In a technique disclosed in JP-A-2003-219675, a power supply current sensor is provided in a power supply path from a battery (i.e., a power supply) to a drive circuit which drives an electric load such as a motor. When a short-circuit failure occurs in the drive circuit, the power supply current sensor detects an overcurrent condition, and a power supply relay is turned OFF so that the power supply path can be interrupted.
When a power supply current sensor is used to detect an overcurrent condition, a detection error may be caused, for example, by noise or a short circuit due to a momentary circuit contact. To eliminate such a detection error, a repetitive monitoring process may be performed. In the repetitive monitoring process, a power supply relay is repeatedly turned ON and OFF after an overcurrent condition is detected once, and then when the overcurrent condition is detected a predetermined consecutive number of times, it is finally determined that a short-circuit failure occurs. For a drive circuit with one system having an inverter, this repetitive monitoring process is effective at eliminating the detection error, thereby preventing an unnecessary fail-safe operation from stopping functions.
For example, in an electric power steering system for a vehicle, multiple systems, each of which has a motor drive circuit, are configured in a redundant manner to increase reliability. In general, an input stage of a drive circuit such as an inverter is provided with a capacitor to smooth an input voltage. In an apparatus where a drive circuit of each of multiple systems is connected in parallel to a power supply, a capacitor of an input stage of each drive circuit remains charged during normal operation.
Here it is assumed that a power supply relay is turned OFF when an overcurrent condition in a drive circuit of one of two systems is detected once. The system where the overcurrent condition is detected once is sometimes hereinafter referred to as the “temporary abnormal system”, while the other system is sometimes hereinafter referred to as the “normal system”. If the drive circuit of the temporary abnormal system is actually short-circuited, the capacitor of the input stage of the temporary abnormal system is discharged. For this reason, when the power supply relay is turned ON again in the repetitive monitoring process, charges stored in the capacitor of the input stage of the normal system flows as an inrush current into the temporary abnormal system. Therefore, even when the short-circuit failure is cured so that the temporary abnormal system returns to normal, the repetitive monitoring process incorrectly determines that the temporary abnormal system remains in an overcurrent condition due to the inrush current. That is, the inrush current is incorrectly detected as an excessive power supply current.

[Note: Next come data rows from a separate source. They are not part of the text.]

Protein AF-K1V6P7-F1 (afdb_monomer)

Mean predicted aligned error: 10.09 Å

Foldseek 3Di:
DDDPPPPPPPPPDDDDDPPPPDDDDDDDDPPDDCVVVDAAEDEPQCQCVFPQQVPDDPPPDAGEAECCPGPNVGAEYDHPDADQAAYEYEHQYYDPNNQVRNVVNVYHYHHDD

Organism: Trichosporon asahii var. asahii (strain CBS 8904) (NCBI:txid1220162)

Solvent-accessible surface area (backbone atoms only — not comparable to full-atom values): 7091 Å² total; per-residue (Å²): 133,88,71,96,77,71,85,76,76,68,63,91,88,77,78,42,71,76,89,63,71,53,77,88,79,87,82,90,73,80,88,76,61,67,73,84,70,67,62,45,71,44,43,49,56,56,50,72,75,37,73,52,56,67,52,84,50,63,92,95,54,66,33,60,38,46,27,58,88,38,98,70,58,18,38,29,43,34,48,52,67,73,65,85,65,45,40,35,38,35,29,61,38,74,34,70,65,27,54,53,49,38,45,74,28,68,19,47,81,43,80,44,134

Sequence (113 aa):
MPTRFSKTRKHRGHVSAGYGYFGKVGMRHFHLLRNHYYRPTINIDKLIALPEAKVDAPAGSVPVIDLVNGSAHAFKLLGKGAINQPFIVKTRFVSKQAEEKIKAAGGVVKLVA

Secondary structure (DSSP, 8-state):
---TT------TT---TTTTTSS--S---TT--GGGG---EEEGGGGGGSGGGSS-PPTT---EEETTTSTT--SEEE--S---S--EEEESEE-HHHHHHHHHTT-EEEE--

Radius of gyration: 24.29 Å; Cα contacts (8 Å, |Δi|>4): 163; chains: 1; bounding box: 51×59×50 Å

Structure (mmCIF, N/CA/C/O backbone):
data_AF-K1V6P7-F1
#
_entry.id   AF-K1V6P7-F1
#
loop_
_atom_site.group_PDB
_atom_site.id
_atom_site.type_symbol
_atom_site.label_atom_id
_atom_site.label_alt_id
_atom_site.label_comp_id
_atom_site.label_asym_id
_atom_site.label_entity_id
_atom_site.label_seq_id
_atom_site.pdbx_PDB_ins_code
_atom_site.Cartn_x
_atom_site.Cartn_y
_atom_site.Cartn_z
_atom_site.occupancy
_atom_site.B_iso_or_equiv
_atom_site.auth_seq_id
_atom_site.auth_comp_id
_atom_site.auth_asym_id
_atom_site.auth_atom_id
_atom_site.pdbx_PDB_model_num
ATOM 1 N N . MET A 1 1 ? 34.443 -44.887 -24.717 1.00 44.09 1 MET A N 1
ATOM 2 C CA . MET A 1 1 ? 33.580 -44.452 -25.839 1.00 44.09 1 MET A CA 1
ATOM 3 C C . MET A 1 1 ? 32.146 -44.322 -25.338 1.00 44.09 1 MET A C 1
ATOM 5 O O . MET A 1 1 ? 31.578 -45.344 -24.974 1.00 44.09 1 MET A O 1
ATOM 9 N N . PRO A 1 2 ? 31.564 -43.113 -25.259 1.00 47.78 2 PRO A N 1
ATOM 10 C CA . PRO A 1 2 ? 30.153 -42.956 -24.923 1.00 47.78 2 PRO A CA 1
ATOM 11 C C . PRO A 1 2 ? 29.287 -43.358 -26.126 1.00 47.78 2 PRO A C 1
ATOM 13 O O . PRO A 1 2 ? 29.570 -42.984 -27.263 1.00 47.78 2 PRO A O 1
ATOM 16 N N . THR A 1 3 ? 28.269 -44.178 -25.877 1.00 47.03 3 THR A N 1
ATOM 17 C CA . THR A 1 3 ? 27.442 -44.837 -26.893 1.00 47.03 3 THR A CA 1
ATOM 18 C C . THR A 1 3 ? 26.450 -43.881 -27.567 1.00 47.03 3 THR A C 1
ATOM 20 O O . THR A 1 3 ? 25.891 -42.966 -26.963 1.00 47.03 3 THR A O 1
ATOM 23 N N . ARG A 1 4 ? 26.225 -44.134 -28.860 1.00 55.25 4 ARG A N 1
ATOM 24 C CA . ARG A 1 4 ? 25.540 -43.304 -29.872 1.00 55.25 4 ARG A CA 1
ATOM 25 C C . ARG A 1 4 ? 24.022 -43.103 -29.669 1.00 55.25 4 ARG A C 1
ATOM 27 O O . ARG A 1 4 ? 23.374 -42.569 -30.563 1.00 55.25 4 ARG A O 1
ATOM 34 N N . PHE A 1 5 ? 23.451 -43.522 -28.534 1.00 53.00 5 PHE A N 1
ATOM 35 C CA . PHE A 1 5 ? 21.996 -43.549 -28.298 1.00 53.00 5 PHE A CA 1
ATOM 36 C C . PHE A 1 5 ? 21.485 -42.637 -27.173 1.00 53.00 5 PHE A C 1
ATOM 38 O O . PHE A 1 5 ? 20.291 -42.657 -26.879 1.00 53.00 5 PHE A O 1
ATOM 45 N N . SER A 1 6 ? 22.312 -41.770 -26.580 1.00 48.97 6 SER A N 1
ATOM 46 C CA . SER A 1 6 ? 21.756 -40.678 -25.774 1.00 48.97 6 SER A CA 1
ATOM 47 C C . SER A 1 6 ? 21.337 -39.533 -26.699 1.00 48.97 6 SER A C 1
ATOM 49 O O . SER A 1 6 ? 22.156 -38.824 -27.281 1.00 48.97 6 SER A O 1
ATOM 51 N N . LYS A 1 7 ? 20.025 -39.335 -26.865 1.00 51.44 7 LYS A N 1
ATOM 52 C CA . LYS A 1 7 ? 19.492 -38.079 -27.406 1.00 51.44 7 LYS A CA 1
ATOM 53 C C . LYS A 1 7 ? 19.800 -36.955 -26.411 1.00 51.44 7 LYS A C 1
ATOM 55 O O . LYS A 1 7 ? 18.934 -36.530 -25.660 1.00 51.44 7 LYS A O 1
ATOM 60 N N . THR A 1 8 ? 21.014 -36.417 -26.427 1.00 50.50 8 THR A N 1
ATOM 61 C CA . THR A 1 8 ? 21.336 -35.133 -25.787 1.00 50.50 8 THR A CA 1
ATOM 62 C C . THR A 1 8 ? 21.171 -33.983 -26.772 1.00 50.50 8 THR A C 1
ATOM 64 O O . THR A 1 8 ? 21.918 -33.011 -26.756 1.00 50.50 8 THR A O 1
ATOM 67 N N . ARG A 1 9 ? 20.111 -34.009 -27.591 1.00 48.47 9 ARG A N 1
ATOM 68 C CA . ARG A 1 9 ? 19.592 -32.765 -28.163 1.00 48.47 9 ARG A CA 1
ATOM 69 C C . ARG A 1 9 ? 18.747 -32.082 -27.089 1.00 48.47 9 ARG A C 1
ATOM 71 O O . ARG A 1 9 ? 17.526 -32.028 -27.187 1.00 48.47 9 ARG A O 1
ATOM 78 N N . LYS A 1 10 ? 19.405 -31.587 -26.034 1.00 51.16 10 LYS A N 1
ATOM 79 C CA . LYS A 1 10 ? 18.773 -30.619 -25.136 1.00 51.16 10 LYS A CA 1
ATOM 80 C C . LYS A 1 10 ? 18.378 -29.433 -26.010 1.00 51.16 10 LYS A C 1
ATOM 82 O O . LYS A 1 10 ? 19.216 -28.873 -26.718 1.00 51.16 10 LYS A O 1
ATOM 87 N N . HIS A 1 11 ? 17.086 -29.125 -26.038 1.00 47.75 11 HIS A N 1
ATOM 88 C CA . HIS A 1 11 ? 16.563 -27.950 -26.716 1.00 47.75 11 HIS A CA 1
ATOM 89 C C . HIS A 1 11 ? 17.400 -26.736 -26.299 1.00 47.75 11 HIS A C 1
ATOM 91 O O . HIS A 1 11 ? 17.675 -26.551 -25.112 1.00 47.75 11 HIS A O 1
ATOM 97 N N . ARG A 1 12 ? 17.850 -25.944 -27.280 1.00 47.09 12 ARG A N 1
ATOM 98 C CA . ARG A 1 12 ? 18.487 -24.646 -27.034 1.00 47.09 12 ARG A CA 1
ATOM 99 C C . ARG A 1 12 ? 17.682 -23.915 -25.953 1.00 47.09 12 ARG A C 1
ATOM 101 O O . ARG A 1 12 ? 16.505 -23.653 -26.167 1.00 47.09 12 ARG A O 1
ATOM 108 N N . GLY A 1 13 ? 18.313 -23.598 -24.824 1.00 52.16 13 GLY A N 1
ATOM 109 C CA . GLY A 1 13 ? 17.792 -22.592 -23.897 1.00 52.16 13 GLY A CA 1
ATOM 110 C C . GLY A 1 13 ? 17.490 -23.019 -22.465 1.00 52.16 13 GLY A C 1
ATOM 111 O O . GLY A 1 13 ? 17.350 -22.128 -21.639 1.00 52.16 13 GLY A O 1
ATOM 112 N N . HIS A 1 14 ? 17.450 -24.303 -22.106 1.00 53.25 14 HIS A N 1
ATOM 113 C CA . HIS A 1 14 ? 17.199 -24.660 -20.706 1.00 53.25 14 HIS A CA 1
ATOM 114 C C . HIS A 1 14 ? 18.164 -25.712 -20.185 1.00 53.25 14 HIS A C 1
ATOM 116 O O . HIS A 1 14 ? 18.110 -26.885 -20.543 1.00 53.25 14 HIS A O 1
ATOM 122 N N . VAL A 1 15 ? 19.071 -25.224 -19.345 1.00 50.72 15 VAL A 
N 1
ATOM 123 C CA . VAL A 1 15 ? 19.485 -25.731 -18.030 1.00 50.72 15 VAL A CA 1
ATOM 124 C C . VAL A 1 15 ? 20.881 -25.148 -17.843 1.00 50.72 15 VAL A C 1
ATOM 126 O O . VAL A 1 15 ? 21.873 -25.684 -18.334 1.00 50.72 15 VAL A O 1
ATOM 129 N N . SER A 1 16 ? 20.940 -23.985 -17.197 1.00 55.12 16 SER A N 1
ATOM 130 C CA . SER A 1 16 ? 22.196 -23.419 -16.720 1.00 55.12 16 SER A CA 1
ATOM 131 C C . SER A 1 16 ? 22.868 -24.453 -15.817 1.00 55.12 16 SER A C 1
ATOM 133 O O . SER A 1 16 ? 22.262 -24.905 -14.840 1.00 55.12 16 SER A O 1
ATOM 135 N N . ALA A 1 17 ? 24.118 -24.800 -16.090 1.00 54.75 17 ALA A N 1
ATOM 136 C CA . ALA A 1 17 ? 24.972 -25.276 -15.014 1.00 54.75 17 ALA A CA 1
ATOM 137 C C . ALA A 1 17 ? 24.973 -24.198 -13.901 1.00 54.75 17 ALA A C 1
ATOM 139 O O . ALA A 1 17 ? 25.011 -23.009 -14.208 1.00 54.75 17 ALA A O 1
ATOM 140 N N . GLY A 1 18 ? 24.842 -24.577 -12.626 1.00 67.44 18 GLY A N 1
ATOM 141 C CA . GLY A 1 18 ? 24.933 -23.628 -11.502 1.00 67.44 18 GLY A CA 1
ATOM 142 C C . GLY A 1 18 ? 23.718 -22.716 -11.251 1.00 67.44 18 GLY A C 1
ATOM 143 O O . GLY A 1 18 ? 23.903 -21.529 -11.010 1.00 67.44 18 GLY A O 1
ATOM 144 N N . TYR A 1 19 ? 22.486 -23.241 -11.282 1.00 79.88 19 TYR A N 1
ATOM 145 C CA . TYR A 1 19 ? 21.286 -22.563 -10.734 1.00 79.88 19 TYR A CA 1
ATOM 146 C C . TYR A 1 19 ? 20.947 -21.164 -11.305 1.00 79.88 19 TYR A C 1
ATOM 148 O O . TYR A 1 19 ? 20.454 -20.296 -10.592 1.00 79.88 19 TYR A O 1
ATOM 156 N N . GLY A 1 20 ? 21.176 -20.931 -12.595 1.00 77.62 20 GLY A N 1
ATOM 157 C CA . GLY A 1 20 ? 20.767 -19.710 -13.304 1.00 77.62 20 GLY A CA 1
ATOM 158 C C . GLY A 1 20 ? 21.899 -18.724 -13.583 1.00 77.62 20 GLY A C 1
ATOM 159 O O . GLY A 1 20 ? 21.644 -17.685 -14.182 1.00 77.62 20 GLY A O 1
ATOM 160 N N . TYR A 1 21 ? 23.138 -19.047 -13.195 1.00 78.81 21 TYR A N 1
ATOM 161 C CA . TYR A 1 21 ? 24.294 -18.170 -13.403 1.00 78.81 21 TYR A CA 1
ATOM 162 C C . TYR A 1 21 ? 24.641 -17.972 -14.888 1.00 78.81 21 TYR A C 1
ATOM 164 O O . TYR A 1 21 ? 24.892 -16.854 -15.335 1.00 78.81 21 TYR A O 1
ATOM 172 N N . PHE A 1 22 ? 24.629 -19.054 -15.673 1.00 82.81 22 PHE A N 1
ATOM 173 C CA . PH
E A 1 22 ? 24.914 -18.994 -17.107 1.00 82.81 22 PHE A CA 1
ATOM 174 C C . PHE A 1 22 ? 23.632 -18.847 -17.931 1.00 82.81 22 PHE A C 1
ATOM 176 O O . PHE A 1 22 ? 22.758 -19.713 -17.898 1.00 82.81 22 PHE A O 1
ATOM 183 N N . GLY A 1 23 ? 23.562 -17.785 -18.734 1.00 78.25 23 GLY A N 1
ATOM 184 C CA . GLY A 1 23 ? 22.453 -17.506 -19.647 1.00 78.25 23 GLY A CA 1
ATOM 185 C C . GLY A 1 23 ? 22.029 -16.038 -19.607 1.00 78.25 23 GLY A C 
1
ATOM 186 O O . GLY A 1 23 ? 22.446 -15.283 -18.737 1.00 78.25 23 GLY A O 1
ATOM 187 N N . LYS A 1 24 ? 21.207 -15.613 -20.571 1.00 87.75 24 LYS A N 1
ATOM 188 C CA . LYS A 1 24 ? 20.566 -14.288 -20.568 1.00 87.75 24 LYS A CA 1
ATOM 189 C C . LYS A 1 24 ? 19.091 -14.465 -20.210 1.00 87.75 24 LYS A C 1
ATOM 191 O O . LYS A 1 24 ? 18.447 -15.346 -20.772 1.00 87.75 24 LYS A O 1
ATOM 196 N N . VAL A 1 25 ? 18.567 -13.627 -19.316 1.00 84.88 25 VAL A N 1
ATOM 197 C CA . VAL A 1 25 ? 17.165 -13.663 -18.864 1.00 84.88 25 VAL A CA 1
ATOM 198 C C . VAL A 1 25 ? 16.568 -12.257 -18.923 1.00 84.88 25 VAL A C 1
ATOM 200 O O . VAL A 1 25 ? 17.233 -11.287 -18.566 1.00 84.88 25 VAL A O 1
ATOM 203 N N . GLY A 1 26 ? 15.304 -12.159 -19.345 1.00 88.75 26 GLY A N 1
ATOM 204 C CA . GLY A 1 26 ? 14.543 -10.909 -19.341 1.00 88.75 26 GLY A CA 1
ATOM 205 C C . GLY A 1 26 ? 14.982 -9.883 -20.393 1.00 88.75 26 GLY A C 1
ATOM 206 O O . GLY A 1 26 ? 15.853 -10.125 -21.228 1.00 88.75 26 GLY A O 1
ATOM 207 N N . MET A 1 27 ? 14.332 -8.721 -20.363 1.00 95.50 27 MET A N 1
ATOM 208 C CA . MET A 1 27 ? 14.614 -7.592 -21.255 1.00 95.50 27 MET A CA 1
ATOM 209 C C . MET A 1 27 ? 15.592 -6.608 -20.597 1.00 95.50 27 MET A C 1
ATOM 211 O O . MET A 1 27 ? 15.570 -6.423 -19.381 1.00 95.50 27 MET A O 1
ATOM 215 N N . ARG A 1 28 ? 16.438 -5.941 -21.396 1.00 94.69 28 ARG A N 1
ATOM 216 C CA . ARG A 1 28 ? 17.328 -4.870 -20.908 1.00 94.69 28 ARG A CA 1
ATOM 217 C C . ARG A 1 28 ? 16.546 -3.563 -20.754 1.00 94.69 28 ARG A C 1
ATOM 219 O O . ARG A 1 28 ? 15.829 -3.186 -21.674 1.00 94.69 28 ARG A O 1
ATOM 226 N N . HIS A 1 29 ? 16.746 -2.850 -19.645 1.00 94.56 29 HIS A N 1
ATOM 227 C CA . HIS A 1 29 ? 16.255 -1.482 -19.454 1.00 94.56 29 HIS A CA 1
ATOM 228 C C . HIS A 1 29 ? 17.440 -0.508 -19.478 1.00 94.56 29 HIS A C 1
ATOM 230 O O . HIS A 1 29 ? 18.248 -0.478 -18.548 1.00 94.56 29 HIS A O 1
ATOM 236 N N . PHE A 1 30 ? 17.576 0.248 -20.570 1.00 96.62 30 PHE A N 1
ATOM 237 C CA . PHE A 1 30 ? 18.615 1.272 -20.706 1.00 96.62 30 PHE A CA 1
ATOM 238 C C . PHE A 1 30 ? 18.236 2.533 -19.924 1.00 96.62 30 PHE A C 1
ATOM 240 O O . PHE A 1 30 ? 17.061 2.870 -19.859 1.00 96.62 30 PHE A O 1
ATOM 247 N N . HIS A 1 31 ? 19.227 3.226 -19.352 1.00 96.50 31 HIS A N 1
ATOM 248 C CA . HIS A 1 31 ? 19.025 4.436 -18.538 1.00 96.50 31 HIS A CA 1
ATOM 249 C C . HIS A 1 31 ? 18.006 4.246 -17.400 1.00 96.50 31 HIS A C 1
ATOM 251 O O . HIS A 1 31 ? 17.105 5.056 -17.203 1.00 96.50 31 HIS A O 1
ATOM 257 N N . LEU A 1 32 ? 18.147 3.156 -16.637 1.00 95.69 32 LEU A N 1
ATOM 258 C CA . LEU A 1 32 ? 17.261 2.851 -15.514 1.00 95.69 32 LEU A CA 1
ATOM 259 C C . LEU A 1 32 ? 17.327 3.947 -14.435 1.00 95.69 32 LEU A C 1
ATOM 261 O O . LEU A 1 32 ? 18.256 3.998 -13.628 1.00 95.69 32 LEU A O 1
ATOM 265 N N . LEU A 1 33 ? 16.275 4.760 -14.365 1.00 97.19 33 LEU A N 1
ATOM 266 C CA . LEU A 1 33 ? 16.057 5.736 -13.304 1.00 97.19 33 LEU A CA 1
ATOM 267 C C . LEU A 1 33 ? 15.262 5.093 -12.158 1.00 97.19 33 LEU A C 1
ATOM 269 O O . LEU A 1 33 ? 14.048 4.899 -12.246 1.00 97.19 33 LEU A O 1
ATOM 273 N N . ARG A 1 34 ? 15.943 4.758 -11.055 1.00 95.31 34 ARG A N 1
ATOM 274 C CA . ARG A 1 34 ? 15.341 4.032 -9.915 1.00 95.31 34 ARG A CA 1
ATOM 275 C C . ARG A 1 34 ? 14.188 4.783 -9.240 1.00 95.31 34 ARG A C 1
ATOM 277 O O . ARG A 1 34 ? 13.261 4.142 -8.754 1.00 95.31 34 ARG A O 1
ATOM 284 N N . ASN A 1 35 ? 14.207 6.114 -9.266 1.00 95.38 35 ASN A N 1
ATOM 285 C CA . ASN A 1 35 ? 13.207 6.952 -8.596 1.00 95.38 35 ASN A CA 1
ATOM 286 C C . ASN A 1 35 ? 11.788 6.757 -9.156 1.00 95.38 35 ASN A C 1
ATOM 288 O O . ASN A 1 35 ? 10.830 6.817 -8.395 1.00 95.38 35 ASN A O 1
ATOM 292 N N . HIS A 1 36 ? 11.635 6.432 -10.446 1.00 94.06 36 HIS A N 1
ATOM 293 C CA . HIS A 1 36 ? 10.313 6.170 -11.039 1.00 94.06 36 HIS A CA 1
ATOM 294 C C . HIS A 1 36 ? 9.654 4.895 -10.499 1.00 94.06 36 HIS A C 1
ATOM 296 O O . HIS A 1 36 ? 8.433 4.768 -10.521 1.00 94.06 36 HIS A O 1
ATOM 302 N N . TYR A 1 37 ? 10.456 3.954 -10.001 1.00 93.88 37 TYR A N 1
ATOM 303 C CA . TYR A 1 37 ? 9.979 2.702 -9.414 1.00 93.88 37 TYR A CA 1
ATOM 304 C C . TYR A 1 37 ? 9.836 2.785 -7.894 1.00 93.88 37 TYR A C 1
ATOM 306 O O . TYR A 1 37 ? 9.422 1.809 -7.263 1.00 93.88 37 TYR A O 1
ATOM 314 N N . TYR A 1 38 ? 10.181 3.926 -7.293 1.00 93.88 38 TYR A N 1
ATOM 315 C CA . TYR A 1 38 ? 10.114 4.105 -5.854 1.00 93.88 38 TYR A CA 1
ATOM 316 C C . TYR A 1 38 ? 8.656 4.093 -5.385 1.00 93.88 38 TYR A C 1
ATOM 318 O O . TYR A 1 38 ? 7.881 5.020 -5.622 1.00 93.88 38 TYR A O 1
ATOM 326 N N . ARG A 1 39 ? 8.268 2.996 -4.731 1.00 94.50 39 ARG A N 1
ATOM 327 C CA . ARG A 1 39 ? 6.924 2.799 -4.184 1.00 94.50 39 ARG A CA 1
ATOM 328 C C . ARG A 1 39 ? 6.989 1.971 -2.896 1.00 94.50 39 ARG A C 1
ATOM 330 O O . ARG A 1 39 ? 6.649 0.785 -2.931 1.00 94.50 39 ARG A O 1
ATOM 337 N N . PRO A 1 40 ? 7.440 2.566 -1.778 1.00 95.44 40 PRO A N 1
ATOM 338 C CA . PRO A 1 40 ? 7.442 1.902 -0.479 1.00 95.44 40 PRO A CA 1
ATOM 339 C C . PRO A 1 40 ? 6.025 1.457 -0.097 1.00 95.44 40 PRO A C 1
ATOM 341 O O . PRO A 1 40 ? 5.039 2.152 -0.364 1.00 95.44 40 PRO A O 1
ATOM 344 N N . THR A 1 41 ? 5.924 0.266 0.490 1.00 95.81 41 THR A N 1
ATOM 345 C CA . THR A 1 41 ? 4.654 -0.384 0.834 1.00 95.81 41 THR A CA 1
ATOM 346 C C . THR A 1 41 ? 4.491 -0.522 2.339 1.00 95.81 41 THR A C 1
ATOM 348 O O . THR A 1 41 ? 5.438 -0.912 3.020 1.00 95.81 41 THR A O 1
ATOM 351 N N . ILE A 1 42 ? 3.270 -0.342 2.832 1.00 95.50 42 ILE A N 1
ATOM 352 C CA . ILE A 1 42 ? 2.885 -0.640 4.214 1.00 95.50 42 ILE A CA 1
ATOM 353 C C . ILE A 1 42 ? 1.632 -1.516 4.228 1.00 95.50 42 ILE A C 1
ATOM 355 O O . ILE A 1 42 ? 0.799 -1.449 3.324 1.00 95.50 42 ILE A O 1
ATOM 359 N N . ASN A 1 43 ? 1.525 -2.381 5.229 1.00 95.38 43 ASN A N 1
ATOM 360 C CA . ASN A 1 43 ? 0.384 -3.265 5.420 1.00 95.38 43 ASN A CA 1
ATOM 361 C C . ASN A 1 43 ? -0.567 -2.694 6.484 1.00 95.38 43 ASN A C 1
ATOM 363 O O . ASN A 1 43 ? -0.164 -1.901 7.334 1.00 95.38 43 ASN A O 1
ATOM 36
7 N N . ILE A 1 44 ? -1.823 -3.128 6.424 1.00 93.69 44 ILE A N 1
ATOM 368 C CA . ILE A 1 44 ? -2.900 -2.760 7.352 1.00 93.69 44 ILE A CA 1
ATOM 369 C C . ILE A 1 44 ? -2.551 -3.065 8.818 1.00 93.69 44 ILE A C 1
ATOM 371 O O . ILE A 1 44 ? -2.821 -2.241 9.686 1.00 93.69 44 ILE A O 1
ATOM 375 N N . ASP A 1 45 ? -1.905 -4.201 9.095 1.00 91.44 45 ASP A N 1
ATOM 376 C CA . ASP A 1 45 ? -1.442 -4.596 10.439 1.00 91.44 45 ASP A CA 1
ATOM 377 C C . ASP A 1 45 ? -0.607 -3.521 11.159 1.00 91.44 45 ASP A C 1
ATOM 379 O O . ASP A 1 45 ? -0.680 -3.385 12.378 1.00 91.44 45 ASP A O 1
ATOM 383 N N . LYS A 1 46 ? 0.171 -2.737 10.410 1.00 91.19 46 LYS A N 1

Further, in the normal system, when the power supply relay is turned OFF upon the incorrect determination that the temporary abnormal system remains in an overcurrent condition, a secondary inrush current flows from the power supply to the capacitor of the input stage. Due to this secondary inrush current, it may be incorrectly determined that the normal system is in an overcurrent condition. Therefore, in an apparatus with multiple systems, each of which has a drive circuit, it is difficult to finally determine that the temporary abnormal system is in an overcurrent condition by the repetitive monitoring process.